- DESCRIPTION OF THE TASK -
Please copy, exactly as they appear below, the lines from the one containing "ATOM 183 N N" through the one containing "ATOM 207 C C".

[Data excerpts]
• • • • •
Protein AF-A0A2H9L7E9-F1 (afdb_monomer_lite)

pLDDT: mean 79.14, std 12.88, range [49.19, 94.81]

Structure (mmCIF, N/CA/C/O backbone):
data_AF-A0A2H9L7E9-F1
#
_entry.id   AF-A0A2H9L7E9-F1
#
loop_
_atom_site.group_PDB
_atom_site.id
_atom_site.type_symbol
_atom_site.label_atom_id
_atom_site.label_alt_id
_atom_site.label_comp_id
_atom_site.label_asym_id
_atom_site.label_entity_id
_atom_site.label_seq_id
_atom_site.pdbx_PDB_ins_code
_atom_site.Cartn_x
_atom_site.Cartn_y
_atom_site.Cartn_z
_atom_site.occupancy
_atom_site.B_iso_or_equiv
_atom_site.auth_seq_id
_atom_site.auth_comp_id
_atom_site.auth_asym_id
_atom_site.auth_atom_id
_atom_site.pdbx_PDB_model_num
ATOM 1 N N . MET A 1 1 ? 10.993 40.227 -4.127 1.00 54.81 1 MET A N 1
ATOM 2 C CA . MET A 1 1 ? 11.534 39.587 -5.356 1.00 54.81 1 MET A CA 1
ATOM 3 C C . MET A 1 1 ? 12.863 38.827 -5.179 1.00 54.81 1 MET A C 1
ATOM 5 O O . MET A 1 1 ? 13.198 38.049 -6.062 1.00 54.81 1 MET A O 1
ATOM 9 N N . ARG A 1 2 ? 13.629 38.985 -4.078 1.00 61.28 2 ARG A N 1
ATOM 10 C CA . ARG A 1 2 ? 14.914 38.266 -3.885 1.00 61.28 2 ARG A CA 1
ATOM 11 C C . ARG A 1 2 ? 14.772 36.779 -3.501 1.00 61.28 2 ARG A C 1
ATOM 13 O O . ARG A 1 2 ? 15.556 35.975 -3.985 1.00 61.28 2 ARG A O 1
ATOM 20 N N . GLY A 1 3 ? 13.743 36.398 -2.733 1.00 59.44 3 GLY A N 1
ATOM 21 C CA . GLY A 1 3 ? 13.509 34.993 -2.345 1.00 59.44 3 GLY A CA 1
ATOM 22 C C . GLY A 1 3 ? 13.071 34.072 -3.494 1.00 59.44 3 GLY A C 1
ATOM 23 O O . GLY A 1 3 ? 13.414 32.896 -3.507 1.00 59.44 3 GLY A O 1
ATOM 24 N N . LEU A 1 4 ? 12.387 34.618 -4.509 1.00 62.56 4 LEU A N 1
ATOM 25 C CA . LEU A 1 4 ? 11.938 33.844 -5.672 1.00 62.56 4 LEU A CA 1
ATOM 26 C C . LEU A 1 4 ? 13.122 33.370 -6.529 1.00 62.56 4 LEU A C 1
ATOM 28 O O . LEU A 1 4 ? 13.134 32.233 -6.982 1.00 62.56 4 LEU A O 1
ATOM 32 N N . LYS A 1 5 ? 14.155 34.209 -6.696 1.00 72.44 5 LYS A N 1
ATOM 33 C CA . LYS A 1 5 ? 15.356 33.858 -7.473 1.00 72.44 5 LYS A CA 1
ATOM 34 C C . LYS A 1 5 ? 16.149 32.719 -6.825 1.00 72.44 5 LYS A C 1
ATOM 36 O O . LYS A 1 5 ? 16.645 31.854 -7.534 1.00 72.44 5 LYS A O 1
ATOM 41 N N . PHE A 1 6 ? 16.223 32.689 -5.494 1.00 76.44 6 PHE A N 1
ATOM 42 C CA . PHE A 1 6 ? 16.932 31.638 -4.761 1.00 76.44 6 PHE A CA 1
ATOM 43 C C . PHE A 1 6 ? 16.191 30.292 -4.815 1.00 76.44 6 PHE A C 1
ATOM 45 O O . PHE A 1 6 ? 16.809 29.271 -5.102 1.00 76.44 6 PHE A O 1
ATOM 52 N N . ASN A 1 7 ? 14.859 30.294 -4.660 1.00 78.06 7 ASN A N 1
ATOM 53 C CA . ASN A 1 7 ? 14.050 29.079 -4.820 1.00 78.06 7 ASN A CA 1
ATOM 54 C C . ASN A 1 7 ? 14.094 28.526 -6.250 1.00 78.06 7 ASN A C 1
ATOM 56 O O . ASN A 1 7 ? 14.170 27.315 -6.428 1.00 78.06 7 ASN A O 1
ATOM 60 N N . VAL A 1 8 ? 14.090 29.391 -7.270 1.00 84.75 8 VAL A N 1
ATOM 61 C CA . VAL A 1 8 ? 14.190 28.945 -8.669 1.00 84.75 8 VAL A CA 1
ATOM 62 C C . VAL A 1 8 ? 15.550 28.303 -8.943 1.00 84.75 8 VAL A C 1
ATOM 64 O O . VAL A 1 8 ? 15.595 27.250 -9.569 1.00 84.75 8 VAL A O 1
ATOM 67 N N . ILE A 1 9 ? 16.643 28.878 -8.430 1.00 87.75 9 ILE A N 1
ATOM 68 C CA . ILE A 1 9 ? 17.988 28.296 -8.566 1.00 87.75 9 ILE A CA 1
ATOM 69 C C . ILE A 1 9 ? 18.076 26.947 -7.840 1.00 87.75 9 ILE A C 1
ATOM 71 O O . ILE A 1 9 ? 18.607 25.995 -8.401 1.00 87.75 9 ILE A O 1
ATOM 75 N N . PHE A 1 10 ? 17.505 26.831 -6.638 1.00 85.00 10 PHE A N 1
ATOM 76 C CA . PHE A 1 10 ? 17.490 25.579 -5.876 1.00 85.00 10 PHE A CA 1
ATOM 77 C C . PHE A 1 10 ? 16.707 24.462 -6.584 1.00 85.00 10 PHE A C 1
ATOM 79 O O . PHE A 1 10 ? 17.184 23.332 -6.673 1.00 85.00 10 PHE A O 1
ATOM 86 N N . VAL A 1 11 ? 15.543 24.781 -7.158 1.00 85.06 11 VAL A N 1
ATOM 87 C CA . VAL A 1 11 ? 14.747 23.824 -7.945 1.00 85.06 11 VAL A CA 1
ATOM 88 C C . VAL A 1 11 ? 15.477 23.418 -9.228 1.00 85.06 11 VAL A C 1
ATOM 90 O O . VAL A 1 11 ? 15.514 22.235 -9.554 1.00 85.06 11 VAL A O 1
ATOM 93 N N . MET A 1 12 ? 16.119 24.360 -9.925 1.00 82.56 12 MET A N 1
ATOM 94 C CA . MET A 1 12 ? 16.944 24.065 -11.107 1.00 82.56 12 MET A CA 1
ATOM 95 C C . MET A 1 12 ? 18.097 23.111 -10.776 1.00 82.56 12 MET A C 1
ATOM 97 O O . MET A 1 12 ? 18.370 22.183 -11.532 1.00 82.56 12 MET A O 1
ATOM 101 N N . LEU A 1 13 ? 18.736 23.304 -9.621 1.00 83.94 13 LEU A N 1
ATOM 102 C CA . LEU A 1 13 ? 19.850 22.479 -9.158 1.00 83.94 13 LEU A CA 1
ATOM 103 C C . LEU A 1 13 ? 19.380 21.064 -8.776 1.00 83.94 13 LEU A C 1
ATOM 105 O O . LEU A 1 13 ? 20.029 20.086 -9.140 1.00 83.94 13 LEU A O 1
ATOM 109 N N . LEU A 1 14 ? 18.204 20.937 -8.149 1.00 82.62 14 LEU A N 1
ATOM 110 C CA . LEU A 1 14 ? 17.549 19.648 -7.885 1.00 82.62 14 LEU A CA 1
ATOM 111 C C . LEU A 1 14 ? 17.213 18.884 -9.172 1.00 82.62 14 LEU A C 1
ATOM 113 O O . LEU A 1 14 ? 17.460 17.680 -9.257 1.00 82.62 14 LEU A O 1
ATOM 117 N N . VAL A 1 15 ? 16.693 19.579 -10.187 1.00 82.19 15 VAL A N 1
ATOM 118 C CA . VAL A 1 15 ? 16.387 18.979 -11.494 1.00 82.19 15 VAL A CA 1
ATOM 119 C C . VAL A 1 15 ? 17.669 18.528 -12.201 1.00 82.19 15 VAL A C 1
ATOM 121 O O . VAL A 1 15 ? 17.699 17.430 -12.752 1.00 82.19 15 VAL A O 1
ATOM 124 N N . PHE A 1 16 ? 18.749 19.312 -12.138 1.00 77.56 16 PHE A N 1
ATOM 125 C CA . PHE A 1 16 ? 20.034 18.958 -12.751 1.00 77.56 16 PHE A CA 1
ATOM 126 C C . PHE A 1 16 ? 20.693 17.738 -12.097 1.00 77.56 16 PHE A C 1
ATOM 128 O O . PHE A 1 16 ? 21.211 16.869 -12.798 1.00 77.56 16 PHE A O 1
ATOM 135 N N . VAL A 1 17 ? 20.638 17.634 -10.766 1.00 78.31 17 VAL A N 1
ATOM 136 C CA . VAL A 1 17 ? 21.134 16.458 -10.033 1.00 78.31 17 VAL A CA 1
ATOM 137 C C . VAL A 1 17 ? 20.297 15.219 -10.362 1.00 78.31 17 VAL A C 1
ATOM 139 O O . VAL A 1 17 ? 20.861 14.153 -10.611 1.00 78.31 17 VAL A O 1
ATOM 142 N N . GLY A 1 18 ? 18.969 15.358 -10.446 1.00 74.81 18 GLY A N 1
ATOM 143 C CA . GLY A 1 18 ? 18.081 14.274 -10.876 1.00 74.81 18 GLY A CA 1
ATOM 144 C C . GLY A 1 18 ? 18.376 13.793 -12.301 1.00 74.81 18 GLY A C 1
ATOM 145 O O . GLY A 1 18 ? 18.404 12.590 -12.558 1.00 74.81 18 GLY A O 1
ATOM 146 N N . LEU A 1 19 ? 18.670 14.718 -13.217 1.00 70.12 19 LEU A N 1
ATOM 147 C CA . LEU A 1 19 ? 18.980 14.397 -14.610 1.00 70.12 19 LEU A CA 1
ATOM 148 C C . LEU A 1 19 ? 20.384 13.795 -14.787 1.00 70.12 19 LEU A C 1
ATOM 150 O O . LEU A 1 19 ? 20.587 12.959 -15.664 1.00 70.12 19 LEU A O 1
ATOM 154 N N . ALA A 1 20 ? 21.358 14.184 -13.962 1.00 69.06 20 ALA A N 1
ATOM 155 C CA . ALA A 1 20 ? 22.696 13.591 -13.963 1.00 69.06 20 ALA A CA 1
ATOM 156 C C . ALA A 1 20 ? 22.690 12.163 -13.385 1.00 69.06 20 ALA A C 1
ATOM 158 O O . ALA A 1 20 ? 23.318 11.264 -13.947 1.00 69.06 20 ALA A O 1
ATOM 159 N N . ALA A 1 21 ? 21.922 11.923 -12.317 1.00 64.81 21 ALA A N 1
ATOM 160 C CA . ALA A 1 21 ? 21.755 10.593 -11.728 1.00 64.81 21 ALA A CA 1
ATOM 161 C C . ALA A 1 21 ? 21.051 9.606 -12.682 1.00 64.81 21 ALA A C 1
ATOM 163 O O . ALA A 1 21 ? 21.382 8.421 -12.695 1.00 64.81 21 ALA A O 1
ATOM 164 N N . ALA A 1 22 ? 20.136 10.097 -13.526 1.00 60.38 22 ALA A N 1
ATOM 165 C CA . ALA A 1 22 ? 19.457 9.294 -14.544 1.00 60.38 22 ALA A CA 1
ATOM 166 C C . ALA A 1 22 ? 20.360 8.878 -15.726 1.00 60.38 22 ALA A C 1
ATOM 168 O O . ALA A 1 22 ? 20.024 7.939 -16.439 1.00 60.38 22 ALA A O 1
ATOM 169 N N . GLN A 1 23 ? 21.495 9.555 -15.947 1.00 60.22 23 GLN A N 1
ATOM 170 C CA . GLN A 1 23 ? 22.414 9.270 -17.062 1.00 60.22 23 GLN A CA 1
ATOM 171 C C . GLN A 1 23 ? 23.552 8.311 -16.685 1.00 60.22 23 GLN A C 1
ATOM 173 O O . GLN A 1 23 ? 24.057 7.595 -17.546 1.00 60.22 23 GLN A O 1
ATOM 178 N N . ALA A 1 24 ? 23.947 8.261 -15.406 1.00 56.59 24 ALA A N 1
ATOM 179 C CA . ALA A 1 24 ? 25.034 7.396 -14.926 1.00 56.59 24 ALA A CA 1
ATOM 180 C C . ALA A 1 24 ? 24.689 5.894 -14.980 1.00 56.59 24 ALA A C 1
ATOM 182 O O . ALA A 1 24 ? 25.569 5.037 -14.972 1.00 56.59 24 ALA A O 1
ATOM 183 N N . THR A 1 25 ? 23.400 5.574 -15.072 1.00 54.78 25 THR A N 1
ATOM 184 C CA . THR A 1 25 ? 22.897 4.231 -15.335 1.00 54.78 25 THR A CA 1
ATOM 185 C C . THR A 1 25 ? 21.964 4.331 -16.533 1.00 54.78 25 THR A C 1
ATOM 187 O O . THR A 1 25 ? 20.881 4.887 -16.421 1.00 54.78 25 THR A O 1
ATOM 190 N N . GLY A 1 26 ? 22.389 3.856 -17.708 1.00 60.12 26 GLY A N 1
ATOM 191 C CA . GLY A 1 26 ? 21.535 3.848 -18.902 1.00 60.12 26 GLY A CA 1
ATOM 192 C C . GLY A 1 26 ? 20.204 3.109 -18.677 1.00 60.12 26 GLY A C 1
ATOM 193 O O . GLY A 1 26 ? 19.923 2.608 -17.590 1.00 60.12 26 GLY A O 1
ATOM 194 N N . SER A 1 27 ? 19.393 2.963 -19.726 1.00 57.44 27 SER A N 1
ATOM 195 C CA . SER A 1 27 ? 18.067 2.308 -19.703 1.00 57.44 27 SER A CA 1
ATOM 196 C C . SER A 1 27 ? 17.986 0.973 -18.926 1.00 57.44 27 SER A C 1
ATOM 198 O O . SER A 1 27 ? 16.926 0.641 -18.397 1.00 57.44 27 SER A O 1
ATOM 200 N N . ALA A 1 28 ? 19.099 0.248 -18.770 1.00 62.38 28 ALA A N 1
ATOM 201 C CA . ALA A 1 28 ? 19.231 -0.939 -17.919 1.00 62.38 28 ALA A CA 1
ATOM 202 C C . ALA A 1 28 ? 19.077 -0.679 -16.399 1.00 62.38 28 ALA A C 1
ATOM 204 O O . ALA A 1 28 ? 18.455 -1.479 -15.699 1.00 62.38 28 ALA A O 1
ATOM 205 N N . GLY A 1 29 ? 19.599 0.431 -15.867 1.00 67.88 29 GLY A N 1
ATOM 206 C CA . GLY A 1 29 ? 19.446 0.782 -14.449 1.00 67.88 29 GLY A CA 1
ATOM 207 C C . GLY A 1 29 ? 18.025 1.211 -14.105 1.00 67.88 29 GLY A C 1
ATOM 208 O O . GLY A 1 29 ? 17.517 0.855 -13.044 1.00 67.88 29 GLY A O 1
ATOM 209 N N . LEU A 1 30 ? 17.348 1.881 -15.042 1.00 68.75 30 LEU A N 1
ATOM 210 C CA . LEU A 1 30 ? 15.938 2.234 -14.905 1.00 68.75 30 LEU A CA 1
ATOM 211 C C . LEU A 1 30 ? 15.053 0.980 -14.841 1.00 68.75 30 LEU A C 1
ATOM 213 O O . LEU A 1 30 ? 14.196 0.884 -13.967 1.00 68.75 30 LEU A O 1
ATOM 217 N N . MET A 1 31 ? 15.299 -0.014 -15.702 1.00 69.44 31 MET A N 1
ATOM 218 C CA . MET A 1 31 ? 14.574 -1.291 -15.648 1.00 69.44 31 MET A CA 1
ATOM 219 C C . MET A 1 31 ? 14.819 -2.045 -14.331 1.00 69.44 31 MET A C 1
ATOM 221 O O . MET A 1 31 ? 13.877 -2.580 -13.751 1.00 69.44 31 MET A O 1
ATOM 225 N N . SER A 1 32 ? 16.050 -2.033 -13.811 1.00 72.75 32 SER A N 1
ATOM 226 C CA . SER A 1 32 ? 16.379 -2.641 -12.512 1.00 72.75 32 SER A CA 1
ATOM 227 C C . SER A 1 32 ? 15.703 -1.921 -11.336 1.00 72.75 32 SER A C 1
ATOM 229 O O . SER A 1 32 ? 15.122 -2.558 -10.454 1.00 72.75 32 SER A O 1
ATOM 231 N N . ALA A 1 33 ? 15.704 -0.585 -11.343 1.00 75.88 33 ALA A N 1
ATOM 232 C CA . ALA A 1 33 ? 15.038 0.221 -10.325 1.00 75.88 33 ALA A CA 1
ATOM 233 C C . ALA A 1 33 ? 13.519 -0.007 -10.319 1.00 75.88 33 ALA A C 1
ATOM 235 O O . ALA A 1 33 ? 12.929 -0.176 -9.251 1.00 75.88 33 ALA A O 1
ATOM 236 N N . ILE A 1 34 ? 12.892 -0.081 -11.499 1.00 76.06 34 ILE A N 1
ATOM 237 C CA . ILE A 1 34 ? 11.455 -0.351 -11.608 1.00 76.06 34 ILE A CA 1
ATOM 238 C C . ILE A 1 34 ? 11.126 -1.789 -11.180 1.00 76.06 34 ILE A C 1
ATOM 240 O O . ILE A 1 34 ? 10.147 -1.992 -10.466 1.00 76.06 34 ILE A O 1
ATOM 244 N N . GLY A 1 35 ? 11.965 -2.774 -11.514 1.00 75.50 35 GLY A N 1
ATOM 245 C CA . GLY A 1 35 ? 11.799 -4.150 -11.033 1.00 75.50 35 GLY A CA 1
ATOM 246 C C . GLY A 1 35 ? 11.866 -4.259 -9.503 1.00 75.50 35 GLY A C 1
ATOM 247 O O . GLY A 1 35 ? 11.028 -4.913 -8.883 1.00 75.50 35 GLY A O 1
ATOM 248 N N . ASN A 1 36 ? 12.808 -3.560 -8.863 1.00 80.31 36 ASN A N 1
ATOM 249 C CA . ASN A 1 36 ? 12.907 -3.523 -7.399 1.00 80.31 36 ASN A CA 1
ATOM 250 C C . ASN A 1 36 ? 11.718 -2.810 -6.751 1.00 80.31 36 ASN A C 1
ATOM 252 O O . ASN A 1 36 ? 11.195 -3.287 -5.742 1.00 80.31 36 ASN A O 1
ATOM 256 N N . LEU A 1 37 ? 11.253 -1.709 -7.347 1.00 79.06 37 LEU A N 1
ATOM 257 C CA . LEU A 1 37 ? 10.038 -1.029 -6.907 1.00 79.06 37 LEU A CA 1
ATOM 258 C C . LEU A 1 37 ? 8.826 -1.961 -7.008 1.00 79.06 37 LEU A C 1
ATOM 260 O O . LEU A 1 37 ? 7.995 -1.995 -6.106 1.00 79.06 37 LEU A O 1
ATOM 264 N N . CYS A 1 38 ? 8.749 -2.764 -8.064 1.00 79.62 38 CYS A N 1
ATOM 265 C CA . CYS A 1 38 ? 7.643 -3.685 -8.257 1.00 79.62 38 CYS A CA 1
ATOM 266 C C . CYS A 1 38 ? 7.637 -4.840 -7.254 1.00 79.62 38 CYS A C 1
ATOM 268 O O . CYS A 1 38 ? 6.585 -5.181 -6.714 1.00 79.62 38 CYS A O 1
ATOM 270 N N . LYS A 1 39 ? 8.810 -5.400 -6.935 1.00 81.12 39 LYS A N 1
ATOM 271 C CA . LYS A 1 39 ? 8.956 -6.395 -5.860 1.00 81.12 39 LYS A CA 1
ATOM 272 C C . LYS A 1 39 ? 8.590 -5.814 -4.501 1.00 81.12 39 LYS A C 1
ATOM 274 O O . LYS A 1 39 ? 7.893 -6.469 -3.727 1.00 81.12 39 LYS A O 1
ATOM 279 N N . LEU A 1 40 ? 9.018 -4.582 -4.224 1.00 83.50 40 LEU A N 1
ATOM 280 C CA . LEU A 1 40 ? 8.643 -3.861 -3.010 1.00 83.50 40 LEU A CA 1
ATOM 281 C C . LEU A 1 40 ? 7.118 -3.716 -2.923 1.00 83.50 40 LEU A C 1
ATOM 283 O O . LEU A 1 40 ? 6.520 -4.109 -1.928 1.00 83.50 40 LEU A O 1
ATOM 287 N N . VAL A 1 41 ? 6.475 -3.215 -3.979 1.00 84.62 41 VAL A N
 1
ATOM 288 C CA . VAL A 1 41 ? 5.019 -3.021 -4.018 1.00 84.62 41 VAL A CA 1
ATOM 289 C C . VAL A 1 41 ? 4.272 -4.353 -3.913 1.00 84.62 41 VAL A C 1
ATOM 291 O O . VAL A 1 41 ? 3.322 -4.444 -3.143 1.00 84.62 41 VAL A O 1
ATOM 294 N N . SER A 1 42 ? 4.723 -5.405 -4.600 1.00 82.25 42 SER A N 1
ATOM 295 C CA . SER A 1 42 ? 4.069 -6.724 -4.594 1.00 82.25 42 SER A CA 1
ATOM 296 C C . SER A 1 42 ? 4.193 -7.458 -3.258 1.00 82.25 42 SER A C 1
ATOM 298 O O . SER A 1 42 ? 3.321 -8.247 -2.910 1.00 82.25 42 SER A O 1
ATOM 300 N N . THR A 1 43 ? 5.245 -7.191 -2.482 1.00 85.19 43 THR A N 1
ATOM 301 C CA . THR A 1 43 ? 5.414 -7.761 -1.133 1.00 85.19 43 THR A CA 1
• • • • •
- TASK SOLUTION -
ATOM 183 N N . THR A 1 25 ? 23.400 5.574 -15.072 1.00 54.78 25 THR A N 1
ATOM 184 C CA . THR A 1 25 ? 22.897 4.231 -15.335 1.00 54.78 25 THR A CA 1
ATOM 185 C C . THR A 1 25 ? 21.964 4.331 -16.533 1.00 54.78 25 THR A C 1
ATOM 187 O O . THR A 1 25 ? 20.881 4.887 -16.421 1.00 54.78 25 THR A O 1
ATOM 190 N N . GLY A 1 26 ? 22.389 3.856 -17.708 1.00 60.12 26 GLY A N 1
ATOM 191 C CA . GLY A 1 26 ? 21.535 3.848 -18.902 1.00 60.12 26 GLY A CA 1
ATOM 192 C C . GLY A 1 26 ? 20.204 3.109 -18.677 1.00 60.12 26 GLY A C 1
ATOM 193 O O . GLY A 1 26 ? 19.923 2.608 -17.590 1.00 60.12 26 GLY A O 1
ATOM 194 N N . SER A 1 27 ? 19.393 2.963 -19.726 1.00 57.44 27 SER A N 1
ATOM 195 C CA . SER A 1 27 ? 18.067 2.308 -19.703 1.00 57.44 27 SER A CA 1
ATOM 196 C C . SER A 1 27 ? 17.986 0.973 -18.926 1.00 57.44 27 SER A C 1
ATOM 198 O O . SER A 1 27 ? 16.926 0.641 -18.397 1.00 57.44 27 SER A O 1
ATOM 200 N N . ALA A 1 28 ? 19.099 0.248 -18.770 1.00 62.38 28 ALA A N 1
ATOM 201 C CA . ALA A 1 28 ? 19.231 -0.939 -17.919 1.00 62.38 28 ALA A CA 1
ATOM 202 C C . ALA A 1 28 ? 19.077 -0.679 -16.399 1.00 62.38 28 ALA A C 1
ATOM 204 O O . ALA A 1 28 ? 18.455 -1.479 -15.699 1.00 62.38 28 ALA A O 1
ATOM 205 N N . GLY A 1 29 ? 19.599 0.431 -15.867 1.00 67.88 29 GLY A N 1
ATOM 206 C CA . GLY A 1 29 ? 19.446 0.782 -14.449 1.00 67.88 29 GLY A CA 1
ATOM 207 C C . GLY A 1 29 ? 18.025 1.211 -14.105 1.00 67.88 29 GLY A C 1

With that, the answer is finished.